= WHAT TO DO =
The listing below contains a span that opens with the line containing "ATOM 125 O O" and closes with the line containing "ATOM 134 O O". Return that span exactly.

***** THE RECORDS

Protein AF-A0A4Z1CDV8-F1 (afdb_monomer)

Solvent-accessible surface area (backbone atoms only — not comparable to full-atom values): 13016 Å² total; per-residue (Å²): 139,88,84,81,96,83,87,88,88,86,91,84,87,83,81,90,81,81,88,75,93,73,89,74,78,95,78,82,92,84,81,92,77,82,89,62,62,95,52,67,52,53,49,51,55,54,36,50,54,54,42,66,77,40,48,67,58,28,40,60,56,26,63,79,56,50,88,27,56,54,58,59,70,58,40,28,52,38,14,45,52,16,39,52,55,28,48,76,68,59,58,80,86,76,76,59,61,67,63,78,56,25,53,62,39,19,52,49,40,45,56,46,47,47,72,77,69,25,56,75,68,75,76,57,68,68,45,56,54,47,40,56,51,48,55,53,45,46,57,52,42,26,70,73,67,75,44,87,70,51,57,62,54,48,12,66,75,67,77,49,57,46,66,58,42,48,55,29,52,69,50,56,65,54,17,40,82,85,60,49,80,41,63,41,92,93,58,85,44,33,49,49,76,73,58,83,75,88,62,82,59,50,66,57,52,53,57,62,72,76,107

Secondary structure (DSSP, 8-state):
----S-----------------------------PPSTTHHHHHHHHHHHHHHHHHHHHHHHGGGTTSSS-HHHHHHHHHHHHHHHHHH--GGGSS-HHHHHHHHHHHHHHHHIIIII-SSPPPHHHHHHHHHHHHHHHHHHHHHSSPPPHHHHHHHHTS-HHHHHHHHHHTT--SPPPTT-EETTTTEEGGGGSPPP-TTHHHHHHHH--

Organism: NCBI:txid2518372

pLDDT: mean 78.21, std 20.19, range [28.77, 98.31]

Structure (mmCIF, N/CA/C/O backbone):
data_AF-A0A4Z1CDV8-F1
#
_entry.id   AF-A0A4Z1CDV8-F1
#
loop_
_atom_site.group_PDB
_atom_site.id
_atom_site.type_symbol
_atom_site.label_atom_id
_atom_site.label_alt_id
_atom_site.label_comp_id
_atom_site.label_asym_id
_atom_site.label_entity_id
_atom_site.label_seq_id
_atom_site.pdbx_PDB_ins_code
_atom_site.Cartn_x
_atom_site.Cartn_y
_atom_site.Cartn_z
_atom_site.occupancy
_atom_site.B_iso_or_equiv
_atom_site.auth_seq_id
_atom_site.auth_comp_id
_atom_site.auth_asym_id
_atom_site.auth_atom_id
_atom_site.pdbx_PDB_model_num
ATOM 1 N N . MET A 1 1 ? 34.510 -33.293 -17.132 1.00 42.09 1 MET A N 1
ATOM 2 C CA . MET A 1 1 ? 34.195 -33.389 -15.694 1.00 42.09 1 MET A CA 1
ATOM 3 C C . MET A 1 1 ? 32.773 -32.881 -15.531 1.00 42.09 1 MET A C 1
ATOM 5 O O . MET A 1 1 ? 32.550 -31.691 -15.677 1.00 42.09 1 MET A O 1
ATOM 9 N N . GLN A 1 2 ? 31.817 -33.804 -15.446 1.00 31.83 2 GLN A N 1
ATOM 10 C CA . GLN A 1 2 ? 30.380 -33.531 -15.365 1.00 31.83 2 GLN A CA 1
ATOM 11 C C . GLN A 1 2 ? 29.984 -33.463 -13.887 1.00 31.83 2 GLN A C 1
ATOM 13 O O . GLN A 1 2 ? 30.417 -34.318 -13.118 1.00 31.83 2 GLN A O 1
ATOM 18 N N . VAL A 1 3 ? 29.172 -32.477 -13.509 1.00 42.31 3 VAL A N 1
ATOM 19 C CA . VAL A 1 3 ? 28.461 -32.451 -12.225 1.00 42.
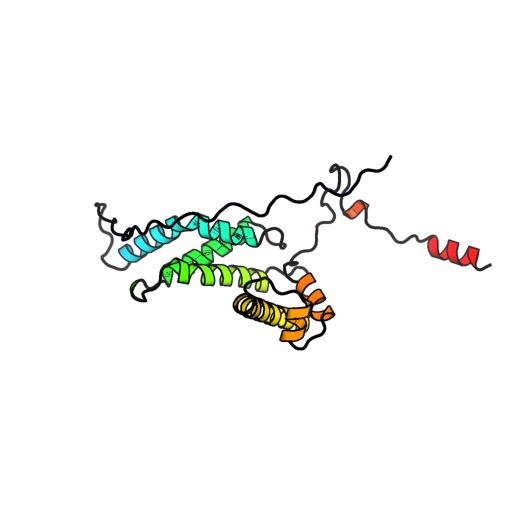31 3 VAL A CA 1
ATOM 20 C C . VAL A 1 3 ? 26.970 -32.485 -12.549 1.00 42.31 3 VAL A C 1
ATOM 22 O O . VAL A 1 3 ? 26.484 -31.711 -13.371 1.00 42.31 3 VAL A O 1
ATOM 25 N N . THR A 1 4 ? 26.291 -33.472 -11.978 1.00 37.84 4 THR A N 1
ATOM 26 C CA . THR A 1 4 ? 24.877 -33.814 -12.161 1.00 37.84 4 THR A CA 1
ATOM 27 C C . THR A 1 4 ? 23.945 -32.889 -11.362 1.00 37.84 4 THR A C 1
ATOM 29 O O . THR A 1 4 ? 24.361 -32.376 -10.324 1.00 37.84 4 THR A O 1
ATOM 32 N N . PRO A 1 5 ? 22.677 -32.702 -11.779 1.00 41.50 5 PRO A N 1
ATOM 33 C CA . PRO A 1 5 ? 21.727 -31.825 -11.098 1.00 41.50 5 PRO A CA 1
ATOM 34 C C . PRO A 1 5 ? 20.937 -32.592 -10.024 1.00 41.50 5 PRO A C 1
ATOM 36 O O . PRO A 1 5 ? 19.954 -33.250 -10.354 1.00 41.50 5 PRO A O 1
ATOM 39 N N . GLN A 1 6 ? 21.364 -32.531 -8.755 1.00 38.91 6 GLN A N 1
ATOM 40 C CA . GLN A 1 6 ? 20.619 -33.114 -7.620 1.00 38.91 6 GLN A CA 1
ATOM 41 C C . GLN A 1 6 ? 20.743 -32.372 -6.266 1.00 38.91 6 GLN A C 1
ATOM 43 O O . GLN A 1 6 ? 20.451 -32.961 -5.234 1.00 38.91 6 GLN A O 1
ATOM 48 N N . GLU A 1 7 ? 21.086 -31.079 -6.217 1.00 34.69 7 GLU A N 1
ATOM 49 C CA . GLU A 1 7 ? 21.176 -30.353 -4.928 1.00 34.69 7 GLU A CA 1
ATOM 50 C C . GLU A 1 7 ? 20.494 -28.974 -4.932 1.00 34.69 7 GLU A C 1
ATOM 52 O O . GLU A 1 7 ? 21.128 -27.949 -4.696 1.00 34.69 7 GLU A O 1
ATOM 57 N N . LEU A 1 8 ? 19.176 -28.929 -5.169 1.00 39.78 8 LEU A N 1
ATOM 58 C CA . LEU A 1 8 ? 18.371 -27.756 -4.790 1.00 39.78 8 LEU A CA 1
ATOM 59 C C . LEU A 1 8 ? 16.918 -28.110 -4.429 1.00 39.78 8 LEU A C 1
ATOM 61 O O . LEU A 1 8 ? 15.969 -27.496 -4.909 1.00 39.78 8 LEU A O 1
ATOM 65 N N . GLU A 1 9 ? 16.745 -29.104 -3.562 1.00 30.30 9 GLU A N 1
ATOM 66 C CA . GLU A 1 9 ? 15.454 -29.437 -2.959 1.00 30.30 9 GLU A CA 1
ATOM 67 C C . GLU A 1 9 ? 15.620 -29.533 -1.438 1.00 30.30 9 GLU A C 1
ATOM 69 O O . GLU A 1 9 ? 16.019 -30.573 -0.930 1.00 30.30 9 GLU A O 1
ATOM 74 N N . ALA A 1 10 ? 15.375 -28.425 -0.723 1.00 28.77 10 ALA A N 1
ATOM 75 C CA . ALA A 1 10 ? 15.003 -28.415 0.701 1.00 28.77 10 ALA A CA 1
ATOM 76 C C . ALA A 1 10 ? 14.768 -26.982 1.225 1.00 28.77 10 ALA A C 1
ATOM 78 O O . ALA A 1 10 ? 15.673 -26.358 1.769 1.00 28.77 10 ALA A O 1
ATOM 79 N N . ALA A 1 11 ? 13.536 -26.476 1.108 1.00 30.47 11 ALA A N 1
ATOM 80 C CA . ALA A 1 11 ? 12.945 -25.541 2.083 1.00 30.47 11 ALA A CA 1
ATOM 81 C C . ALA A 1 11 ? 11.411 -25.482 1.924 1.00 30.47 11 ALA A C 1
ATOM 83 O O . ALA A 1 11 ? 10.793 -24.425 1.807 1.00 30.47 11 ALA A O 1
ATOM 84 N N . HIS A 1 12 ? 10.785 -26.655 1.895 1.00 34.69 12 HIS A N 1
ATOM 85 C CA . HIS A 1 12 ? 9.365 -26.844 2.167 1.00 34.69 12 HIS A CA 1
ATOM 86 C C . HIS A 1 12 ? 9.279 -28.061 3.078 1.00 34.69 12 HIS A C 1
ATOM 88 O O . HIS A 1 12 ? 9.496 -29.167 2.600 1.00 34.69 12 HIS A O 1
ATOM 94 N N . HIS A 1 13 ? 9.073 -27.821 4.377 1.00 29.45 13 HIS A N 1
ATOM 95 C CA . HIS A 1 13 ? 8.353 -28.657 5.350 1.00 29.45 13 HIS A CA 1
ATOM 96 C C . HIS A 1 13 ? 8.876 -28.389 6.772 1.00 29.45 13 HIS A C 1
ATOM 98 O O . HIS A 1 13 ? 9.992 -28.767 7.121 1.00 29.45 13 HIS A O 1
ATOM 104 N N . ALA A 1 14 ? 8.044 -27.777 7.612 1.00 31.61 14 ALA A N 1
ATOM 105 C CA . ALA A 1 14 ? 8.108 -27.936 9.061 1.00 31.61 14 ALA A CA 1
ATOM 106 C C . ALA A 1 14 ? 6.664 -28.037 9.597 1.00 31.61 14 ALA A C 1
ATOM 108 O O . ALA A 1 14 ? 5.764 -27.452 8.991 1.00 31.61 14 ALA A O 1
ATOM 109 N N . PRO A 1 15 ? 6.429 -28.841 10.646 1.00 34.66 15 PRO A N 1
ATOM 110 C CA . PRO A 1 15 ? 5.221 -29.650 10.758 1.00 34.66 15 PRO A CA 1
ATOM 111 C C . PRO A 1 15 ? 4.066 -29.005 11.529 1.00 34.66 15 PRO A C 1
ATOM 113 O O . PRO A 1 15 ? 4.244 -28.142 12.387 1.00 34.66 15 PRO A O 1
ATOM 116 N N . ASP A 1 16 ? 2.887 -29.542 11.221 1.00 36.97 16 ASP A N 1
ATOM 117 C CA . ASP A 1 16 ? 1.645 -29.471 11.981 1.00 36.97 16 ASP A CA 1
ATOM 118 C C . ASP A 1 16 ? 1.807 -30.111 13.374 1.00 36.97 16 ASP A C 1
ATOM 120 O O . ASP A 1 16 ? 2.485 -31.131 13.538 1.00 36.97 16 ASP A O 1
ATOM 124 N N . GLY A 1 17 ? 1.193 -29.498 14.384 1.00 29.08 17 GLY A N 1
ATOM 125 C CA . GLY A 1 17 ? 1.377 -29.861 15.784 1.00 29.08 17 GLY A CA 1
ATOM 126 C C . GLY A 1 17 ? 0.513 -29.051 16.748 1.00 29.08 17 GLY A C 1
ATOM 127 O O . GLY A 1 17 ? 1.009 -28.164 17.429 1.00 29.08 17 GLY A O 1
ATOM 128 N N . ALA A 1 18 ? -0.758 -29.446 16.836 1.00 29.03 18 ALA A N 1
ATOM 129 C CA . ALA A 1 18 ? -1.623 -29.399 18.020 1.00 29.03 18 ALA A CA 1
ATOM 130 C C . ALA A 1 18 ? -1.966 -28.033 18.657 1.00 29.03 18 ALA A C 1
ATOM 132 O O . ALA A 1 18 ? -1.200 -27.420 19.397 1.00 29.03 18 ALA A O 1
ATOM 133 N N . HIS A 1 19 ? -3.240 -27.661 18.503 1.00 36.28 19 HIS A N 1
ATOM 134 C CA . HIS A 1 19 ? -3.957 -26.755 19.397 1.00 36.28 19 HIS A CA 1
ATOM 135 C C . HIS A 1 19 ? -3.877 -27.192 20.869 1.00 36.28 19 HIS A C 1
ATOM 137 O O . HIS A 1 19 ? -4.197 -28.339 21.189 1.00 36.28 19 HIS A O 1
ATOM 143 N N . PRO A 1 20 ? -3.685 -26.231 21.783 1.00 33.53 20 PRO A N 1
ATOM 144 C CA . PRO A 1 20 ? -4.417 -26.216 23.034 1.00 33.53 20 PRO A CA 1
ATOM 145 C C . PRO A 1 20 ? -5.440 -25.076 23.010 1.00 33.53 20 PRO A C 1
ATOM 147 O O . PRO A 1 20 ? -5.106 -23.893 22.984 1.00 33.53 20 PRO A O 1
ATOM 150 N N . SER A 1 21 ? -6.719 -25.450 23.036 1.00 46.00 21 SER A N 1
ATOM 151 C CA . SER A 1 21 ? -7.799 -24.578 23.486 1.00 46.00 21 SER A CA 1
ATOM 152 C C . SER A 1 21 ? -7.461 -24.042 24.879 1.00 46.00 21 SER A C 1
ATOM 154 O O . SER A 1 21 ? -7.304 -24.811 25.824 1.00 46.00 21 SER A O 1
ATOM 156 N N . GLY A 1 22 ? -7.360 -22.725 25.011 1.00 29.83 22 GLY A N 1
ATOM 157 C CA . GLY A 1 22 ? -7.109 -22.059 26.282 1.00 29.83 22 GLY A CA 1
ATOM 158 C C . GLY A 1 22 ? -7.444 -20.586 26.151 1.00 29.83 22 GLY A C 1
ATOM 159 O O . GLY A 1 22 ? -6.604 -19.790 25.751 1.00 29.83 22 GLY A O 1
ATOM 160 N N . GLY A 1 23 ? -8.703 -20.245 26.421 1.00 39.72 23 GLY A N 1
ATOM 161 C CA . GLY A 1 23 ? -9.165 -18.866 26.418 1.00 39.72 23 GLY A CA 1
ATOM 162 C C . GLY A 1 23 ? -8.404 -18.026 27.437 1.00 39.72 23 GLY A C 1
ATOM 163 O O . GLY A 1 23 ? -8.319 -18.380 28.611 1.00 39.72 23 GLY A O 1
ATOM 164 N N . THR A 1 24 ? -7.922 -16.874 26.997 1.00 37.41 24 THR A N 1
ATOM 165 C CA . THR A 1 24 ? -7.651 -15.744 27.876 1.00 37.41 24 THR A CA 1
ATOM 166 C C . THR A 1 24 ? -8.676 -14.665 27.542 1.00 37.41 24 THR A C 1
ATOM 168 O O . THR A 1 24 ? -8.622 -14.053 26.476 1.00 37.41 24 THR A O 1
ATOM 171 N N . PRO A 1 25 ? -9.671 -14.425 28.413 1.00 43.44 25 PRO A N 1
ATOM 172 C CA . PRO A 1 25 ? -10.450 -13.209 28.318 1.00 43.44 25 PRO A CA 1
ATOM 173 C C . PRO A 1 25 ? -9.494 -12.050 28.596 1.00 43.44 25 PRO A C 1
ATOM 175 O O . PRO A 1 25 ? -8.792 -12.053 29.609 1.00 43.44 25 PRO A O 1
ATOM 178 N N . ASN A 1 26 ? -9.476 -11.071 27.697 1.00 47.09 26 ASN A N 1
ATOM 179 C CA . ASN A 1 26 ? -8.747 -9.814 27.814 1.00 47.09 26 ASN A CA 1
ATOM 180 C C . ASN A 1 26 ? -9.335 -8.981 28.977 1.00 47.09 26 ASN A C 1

**********
***** THE RECORDS

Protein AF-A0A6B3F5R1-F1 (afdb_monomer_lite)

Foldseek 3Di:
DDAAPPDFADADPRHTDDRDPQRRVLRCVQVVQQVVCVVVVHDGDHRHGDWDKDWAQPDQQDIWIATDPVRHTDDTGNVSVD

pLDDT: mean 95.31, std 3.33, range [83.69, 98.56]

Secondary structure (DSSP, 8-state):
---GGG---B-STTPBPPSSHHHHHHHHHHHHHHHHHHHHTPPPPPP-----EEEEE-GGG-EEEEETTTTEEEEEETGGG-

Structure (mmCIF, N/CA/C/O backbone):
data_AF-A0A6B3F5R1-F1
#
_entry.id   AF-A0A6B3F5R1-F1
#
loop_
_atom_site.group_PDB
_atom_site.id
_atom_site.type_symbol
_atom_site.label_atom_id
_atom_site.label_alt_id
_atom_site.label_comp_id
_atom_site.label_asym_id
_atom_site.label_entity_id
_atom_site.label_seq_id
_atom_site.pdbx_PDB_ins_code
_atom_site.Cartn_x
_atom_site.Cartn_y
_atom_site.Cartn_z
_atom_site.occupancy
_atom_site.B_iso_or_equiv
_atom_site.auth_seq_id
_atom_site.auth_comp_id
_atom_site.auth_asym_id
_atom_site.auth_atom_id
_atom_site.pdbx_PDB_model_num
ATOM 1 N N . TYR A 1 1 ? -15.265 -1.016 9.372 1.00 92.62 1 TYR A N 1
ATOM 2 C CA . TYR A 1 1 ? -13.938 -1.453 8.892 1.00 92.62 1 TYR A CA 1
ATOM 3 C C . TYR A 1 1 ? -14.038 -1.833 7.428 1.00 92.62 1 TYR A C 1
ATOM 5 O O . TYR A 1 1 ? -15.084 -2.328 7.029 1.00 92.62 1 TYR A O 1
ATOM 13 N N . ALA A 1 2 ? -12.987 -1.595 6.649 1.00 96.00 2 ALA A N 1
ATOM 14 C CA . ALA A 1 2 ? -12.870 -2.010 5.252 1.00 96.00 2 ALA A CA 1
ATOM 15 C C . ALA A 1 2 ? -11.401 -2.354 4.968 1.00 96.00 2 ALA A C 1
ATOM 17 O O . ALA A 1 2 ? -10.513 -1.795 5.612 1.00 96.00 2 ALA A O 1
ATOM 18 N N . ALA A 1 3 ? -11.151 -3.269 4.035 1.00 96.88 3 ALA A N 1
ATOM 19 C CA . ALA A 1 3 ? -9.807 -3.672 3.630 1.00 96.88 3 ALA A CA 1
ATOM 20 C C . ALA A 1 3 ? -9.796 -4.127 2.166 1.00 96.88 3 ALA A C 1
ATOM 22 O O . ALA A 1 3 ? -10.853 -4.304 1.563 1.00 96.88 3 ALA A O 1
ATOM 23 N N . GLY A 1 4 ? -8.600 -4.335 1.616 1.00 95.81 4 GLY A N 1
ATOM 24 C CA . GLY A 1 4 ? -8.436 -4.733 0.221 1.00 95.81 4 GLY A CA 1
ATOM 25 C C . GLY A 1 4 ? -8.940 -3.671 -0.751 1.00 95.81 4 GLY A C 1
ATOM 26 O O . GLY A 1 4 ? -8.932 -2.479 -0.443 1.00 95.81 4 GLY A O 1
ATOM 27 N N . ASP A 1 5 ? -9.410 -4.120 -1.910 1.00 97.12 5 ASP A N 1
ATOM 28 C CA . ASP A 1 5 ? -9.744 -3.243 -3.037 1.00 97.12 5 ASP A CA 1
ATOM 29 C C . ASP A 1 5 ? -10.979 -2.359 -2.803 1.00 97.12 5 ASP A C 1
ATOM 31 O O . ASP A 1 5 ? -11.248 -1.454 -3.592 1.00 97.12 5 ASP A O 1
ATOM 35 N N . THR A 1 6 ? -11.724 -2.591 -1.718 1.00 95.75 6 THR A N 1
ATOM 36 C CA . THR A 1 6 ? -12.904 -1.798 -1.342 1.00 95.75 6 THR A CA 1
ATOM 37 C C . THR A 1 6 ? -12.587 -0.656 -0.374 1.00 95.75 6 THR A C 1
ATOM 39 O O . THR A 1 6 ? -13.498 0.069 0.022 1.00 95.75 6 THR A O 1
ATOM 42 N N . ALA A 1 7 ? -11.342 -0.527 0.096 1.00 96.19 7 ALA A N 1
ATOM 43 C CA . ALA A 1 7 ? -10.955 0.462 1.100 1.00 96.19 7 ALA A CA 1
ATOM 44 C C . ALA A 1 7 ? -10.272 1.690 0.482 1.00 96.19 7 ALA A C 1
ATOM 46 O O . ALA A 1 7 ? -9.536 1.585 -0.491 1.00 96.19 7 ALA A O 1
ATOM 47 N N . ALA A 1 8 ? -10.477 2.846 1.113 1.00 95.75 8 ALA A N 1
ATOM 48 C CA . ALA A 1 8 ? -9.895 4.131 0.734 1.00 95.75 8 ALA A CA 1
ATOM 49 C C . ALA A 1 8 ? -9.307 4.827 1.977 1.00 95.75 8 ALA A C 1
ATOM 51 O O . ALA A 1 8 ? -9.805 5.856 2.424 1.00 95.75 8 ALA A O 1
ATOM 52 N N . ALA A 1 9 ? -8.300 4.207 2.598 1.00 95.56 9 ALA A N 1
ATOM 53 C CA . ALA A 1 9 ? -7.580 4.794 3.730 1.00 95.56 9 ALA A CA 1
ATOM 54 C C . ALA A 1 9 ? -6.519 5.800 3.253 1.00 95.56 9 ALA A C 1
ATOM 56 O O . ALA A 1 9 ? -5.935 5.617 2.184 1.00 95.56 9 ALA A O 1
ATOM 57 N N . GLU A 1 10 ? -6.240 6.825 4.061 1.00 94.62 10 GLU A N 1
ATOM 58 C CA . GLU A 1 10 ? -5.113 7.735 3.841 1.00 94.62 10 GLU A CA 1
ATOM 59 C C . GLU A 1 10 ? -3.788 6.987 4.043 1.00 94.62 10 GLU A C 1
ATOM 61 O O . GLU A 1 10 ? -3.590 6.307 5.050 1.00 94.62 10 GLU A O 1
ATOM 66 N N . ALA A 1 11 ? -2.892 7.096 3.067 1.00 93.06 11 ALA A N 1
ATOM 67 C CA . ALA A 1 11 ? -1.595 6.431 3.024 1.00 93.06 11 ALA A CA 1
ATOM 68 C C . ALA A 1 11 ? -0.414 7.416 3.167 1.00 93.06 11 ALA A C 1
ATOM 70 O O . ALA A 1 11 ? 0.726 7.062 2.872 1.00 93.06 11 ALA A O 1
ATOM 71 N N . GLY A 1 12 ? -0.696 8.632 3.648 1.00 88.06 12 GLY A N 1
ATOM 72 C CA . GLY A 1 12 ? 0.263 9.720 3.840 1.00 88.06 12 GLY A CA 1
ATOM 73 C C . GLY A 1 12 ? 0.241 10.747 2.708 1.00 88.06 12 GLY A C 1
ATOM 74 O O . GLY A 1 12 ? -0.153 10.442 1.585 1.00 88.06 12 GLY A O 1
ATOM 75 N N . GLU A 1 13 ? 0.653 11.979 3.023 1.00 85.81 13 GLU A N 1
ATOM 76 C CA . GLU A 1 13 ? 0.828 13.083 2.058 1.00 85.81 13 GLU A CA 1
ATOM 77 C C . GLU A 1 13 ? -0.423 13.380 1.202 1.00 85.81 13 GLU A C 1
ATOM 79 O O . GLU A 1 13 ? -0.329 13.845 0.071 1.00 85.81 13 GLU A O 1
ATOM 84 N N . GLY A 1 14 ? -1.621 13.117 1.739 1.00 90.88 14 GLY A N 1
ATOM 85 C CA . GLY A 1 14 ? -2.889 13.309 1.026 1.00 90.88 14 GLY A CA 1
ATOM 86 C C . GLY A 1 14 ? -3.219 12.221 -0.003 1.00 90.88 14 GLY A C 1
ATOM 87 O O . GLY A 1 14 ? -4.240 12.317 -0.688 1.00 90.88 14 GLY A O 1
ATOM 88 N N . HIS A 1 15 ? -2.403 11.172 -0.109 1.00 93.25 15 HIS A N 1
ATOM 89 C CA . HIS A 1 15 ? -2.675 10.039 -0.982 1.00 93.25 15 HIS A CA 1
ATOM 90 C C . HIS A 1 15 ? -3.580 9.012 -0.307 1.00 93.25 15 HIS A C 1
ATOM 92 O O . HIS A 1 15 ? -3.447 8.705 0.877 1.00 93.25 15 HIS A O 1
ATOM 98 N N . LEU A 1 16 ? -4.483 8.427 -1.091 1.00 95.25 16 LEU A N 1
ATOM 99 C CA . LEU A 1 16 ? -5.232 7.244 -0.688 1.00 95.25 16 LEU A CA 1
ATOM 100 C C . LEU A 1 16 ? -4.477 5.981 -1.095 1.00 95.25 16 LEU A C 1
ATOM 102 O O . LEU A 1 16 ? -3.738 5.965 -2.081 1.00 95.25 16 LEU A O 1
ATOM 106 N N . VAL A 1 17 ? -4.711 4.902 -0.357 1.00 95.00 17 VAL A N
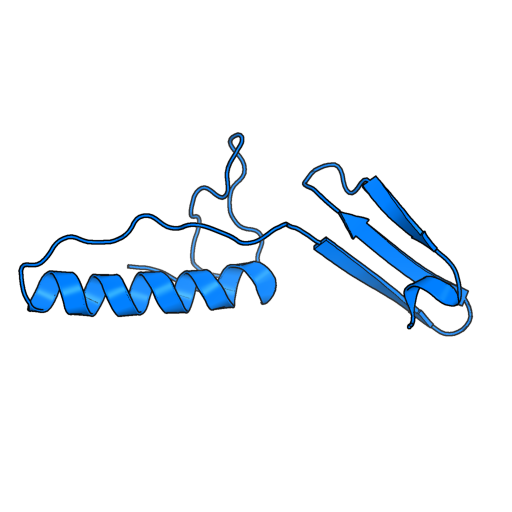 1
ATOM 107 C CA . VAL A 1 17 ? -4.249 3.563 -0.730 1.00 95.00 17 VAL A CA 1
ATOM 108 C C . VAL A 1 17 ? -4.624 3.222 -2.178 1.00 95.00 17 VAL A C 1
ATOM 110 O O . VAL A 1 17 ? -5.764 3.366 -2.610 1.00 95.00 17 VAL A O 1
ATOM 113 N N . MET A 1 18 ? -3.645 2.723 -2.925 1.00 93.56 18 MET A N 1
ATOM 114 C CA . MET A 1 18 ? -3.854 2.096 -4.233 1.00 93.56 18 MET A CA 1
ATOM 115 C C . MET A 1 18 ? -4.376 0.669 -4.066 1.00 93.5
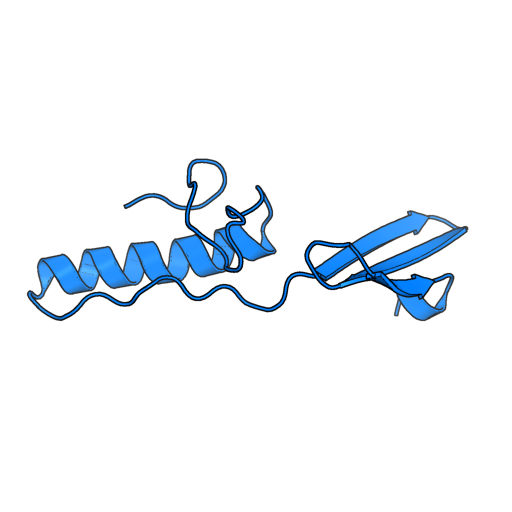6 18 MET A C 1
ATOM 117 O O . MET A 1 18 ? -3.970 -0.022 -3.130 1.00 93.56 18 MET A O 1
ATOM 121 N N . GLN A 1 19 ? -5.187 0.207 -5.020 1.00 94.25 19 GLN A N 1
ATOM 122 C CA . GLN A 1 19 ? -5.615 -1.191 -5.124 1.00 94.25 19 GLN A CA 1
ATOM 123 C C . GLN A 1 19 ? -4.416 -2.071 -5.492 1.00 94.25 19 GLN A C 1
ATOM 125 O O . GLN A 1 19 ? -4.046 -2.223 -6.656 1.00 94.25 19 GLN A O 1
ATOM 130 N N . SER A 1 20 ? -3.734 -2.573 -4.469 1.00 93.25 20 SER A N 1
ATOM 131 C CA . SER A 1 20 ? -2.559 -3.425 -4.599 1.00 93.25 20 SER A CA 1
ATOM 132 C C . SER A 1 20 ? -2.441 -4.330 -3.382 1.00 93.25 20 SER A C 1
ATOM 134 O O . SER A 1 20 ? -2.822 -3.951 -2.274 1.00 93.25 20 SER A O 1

**********

= EXERCISE ANSWER =
ATOM 125 O O . GLN A 1 19 ? -4.046 -2.223 -6.656 1.00 94.25 19 GLN A O 1
ATOM 130 N N . SER A 1 20 ? -3.734 -2.573 -4.469 1.00 93.25 20 SER A N 1
ATOM 131 C CA . SER A 1 20 ? -2.559 -3.425 -4.599 1.00 93.25 20 SER A CA 1
ATOM 132 C C . SER A 1 20 ? -2.441 -4.330 -3.382 1.00 93.25 20 SER A C 1
ATOM 134 O O . SER A 1 20 ? -2.822 -3.951 -2.274 1.00 93.25 20 SER A O 1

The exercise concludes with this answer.